Applied to Llama 3.1 8B, Unweight delivers “~30% compression of Multi-Layer Perceptron (MLP) weights alone,” translating to “15-22% in model size reduction and ~3 GB VRAM savings.” The distinction between the two figures matters operationally: the system achieves “~13% model footprint reduction for inference bundles” versus “~22% for distribution bundles” due to differences in how weights are packed for distribution versus serving.

The compression is not free. The company acknowledged that “Unweight is not a free lunch. On-chip reconstruction adds computational work that wouldn’t exist with uncompressed weights” and that “the inference configuration saves approximately 13% of total model memory at a throughput cost of roughly 30% at typical serving batch sizes.” To mitigate this, the system runs decompression inside GPU on-chip shared memory rather than the higher-bandwidth HBM, and an autotuner selects the optimal decompression pipeline per weight matrix and batch size.

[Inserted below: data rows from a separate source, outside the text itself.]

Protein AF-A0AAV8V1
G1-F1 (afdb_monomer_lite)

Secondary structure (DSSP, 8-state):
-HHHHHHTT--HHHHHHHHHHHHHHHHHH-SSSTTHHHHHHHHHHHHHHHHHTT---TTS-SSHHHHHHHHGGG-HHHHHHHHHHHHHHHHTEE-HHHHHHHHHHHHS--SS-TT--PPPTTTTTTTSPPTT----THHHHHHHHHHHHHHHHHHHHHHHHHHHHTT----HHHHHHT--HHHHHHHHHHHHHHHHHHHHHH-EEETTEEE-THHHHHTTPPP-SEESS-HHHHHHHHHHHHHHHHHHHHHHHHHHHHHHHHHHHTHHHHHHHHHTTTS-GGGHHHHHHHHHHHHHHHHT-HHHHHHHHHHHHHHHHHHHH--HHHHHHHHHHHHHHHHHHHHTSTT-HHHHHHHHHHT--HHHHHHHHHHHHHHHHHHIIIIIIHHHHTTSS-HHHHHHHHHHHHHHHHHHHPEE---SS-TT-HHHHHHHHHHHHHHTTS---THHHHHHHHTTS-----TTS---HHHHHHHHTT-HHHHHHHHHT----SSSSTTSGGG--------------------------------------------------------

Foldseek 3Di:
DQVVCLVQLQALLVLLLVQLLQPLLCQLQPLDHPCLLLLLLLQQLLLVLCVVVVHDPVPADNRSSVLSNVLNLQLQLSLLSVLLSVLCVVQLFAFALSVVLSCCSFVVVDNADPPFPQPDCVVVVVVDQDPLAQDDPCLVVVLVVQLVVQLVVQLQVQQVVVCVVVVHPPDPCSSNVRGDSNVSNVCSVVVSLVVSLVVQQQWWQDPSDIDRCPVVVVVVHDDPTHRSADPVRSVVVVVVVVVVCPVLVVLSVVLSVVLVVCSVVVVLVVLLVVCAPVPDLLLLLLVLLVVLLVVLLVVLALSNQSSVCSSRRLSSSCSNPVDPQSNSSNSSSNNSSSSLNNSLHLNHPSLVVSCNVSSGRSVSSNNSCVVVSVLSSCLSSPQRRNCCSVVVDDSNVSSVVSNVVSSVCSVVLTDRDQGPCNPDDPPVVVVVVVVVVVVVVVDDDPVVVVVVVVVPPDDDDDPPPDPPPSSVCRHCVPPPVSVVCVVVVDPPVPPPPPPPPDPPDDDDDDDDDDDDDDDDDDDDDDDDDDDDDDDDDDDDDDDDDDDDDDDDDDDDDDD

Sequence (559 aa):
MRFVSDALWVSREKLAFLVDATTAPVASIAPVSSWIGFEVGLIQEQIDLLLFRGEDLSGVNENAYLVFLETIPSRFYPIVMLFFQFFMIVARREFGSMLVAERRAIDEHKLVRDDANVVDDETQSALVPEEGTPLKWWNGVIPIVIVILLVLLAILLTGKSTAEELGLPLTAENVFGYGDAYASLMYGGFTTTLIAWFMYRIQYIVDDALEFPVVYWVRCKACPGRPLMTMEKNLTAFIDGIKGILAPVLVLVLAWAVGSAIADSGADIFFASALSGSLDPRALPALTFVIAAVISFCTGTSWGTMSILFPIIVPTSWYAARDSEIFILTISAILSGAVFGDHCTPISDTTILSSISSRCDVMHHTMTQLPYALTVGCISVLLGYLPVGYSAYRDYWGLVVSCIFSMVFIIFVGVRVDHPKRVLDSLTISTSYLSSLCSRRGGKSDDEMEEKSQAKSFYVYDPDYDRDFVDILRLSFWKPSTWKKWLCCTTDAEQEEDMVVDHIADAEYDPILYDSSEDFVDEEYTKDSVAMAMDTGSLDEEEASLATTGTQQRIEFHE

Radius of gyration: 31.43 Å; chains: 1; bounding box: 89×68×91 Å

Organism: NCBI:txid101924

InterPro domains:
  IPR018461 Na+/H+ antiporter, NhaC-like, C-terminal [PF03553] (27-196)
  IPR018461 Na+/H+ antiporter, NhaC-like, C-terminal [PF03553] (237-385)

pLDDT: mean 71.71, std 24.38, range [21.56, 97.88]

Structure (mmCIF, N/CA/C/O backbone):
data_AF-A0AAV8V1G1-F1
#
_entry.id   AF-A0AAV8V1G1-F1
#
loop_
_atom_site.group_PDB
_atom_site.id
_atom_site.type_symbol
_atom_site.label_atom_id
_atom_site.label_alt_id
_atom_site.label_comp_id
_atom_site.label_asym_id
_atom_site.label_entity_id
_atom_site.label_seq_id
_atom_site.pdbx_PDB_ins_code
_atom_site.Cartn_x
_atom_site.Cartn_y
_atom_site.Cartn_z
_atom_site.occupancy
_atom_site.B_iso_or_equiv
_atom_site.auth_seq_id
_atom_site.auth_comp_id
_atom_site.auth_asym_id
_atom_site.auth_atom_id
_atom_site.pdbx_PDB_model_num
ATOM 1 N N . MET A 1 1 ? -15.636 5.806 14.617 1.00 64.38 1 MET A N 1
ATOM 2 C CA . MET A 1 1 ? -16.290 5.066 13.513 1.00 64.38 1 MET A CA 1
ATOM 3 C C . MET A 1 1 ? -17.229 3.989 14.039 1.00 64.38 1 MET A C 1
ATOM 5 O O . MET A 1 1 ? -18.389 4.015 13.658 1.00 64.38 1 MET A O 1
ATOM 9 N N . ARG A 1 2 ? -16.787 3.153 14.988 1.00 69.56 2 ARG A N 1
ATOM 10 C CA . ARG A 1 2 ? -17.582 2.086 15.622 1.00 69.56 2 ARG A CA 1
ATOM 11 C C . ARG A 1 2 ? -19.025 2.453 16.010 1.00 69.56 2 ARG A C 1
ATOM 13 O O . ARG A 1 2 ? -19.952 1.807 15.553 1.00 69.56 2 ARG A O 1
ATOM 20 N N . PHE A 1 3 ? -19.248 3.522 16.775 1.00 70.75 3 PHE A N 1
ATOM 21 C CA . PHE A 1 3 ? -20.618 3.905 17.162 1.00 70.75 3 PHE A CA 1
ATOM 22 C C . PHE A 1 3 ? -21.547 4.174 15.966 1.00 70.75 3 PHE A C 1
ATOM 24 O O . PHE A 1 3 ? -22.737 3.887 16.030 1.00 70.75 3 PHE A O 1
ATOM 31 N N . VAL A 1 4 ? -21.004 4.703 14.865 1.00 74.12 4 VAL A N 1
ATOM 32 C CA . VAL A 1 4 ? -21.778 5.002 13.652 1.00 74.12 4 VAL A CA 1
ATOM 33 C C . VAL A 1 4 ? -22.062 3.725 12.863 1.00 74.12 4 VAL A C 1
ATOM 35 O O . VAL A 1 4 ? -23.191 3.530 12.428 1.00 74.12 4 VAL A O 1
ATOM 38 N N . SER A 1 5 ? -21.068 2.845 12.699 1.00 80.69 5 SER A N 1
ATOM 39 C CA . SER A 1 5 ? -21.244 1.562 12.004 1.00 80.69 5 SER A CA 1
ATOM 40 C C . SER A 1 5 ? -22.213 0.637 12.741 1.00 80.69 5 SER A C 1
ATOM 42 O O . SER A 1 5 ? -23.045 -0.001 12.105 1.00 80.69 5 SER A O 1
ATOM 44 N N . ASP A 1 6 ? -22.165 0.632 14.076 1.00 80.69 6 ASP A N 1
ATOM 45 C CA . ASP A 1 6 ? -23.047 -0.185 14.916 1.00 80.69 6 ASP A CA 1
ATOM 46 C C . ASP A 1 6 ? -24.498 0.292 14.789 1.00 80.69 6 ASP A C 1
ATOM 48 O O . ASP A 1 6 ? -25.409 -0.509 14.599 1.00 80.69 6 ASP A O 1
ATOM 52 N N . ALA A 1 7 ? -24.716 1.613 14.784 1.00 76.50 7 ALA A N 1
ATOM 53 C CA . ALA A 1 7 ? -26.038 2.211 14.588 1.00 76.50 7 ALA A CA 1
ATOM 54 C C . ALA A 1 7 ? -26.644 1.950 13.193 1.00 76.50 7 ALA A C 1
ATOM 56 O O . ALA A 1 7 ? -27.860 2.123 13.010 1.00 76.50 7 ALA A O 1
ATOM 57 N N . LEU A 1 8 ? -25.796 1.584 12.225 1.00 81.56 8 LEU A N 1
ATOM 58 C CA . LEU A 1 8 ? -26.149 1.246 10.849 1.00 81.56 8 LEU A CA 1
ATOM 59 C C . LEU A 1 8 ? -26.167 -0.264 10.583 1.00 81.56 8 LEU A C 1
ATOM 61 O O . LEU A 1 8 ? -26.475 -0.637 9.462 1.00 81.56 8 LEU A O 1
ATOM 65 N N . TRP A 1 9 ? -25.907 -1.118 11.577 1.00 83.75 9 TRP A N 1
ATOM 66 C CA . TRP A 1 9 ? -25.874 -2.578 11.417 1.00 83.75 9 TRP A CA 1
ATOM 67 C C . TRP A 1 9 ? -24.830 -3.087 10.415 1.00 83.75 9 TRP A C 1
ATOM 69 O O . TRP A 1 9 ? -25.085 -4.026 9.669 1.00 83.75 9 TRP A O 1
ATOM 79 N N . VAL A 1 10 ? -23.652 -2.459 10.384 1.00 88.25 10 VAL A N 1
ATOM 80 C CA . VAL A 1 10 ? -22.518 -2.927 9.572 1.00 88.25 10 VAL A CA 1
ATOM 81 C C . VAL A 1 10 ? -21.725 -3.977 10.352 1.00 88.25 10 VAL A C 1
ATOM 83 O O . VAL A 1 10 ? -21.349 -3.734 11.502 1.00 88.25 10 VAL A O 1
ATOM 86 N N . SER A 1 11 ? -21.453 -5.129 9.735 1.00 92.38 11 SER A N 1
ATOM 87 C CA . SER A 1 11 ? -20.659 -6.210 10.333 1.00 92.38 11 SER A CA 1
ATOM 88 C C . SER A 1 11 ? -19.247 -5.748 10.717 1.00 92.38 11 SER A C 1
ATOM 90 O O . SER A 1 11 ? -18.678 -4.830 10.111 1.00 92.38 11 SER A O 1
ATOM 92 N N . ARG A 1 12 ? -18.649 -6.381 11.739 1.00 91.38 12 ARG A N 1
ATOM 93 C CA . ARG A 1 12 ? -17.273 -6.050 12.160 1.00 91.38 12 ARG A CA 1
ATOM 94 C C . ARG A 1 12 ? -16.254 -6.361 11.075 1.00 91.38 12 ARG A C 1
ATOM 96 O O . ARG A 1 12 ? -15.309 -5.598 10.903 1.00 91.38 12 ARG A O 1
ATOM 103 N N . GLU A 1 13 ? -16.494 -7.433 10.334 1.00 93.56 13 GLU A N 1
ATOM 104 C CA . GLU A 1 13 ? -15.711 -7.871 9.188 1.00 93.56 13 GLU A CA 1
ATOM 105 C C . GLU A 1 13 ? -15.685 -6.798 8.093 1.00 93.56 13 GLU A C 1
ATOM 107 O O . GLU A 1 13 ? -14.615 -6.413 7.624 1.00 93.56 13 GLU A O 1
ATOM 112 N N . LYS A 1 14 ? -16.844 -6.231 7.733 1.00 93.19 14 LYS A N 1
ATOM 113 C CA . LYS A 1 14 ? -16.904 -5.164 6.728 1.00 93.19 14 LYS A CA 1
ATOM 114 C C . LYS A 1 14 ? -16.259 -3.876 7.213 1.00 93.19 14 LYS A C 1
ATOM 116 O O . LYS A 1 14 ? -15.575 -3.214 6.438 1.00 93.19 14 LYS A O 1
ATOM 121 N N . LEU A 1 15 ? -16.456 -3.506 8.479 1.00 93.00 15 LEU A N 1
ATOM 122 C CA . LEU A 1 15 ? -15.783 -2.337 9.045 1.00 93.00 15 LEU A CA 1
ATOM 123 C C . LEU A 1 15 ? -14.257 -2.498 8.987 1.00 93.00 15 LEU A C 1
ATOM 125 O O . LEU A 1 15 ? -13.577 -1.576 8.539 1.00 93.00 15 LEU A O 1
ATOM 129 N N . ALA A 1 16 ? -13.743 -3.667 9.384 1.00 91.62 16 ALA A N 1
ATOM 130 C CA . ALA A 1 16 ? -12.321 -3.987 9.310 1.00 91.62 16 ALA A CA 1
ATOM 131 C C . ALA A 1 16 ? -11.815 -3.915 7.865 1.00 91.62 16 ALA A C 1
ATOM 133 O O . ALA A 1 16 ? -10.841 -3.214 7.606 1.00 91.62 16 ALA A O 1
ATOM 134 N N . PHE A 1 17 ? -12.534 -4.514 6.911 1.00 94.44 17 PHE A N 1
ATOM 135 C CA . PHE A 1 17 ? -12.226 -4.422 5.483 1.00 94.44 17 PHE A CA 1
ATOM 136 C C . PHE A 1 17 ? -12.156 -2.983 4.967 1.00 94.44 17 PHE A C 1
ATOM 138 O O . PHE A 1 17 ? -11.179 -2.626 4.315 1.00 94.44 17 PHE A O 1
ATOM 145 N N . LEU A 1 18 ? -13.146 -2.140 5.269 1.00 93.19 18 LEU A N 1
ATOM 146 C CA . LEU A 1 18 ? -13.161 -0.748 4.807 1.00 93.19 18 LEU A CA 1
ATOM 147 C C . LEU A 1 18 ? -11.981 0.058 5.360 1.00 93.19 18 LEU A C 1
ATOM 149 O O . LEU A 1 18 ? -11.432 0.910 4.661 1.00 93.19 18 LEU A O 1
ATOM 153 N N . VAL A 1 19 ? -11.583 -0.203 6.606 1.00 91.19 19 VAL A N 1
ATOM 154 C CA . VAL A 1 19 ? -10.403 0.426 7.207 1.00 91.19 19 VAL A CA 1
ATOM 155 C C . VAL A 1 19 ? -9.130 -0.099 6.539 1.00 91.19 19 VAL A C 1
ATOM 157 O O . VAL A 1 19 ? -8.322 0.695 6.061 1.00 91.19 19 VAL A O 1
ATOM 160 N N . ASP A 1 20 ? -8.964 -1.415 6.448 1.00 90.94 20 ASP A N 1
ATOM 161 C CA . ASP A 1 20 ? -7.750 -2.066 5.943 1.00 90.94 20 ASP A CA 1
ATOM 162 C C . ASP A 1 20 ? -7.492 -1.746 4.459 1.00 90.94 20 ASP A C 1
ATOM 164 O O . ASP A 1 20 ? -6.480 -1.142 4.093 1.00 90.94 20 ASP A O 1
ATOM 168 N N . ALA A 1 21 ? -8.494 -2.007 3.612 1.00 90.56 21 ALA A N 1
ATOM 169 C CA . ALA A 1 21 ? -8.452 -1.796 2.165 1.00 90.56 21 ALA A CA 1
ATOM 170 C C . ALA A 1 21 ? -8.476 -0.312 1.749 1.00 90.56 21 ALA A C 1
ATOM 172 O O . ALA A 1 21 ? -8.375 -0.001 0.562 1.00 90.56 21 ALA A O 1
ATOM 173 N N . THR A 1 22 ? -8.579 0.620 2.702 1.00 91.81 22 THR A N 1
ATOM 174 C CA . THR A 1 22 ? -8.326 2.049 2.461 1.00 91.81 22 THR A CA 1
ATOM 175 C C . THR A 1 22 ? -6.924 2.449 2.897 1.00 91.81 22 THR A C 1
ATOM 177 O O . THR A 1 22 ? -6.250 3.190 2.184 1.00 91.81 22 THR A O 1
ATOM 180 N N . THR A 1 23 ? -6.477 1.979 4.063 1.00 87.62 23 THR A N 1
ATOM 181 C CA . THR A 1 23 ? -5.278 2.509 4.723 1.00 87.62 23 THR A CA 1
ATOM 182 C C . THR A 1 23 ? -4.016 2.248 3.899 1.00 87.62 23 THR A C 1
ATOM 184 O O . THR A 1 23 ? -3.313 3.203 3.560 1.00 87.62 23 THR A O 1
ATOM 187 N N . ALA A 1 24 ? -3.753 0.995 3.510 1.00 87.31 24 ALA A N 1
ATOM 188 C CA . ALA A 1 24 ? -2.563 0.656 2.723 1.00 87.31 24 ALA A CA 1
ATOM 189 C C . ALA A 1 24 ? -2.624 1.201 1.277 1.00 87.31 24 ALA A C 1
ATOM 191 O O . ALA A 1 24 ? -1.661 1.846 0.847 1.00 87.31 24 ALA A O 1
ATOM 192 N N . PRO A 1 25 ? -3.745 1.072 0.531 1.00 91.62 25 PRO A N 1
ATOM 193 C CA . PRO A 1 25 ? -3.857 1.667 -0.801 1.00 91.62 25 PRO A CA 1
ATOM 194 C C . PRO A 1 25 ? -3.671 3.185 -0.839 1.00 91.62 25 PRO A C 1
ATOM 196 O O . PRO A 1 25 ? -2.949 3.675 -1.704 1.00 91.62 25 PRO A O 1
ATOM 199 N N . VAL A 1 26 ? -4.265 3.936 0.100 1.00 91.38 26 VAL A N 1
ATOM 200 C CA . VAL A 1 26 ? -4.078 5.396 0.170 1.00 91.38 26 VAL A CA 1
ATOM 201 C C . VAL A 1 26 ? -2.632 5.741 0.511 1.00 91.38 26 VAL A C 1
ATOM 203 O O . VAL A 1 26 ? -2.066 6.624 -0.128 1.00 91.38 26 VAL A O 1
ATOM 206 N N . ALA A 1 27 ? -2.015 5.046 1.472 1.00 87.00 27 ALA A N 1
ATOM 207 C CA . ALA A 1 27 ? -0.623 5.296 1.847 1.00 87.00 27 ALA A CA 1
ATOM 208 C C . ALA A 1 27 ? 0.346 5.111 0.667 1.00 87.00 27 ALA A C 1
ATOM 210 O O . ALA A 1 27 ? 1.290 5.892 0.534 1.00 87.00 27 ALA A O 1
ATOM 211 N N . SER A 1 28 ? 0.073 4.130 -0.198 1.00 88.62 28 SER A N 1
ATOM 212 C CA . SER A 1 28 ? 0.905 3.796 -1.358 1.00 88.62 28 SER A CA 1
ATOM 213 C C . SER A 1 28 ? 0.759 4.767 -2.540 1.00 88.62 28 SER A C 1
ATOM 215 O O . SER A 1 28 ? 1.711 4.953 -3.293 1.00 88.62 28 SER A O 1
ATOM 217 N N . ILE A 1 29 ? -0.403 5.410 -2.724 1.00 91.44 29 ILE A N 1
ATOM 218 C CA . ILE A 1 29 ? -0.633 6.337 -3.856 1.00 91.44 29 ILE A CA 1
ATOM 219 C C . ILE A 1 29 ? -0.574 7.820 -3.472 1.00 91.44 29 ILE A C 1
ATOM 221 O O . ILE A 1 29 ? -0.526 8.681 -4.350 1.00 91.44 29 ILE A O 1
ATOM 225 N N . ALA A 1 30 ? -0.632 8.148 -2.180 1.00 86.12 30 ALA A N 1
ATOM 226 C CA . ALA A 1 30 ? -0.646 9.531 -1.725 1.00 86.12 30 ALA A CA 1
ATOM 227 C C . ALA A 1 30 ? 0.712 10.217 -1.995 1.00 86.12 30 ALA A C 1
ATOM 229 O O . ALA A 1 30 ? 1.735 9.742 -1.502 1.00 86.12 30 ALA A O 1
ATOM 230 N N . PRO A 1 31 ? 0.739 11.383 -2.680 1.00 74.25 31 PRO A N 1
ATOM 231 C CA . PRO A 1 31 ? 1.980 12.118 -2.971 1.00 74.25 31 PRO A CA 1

Unweight is currently integrated with Cloudflare’s Infire engine and targets MLP weight matrices, which represent roughly two-thirds of model parameters. The company has identified further optimization opportunities, noting it has not yet compressed the down projection in each MLP layer — about one-third of the compressible weights.

What We Don’t Know

Cloudflare has not disclosed which additional open-source models it plans to add to Workers AI or a timeline for resolving Unweight’s remaining 30–40% throughput overhead. The company acknowledged that “new technologies, research, and models come out on a weekly basis for the machine learning community” and that it is “continuously optimizing” its stack, but no roadmap was published alongside the announcements. It is also not clear whether Unweight’s GPU kernels will be released as a standalone open-source project separate from the research paper already published.

Analysis

The combination of Infire and Unweight reflects a broader pattern among infrastructure providers seeking to differentiate on efficiency rather than raw GPU count. By compressing models in a lossless way and disaggregating prefill from decode, Cloudflare is attempting to serve larger models without proportionally larger hardware budgets. The 3x latency improvement delivered through PD disaggregation using the same GPU quantity is the most operationally significant claim, as it means performance gains without additional capital expenditure.

The tradeoff in Unweight’s current form — 13% memory savings at 30% throughput cost — limits deployment to scenarios where memory pressure outweighs throughput demand. Cloudflare’s own framing acknowledges this is an early-stage system with known optimization gaps. The broader significance may be in the research direction: using information-theoretic analysis of weight distributions to find compression without rounding or approximation is a different approach from the lossy quantization methods more commonly used in production inference today.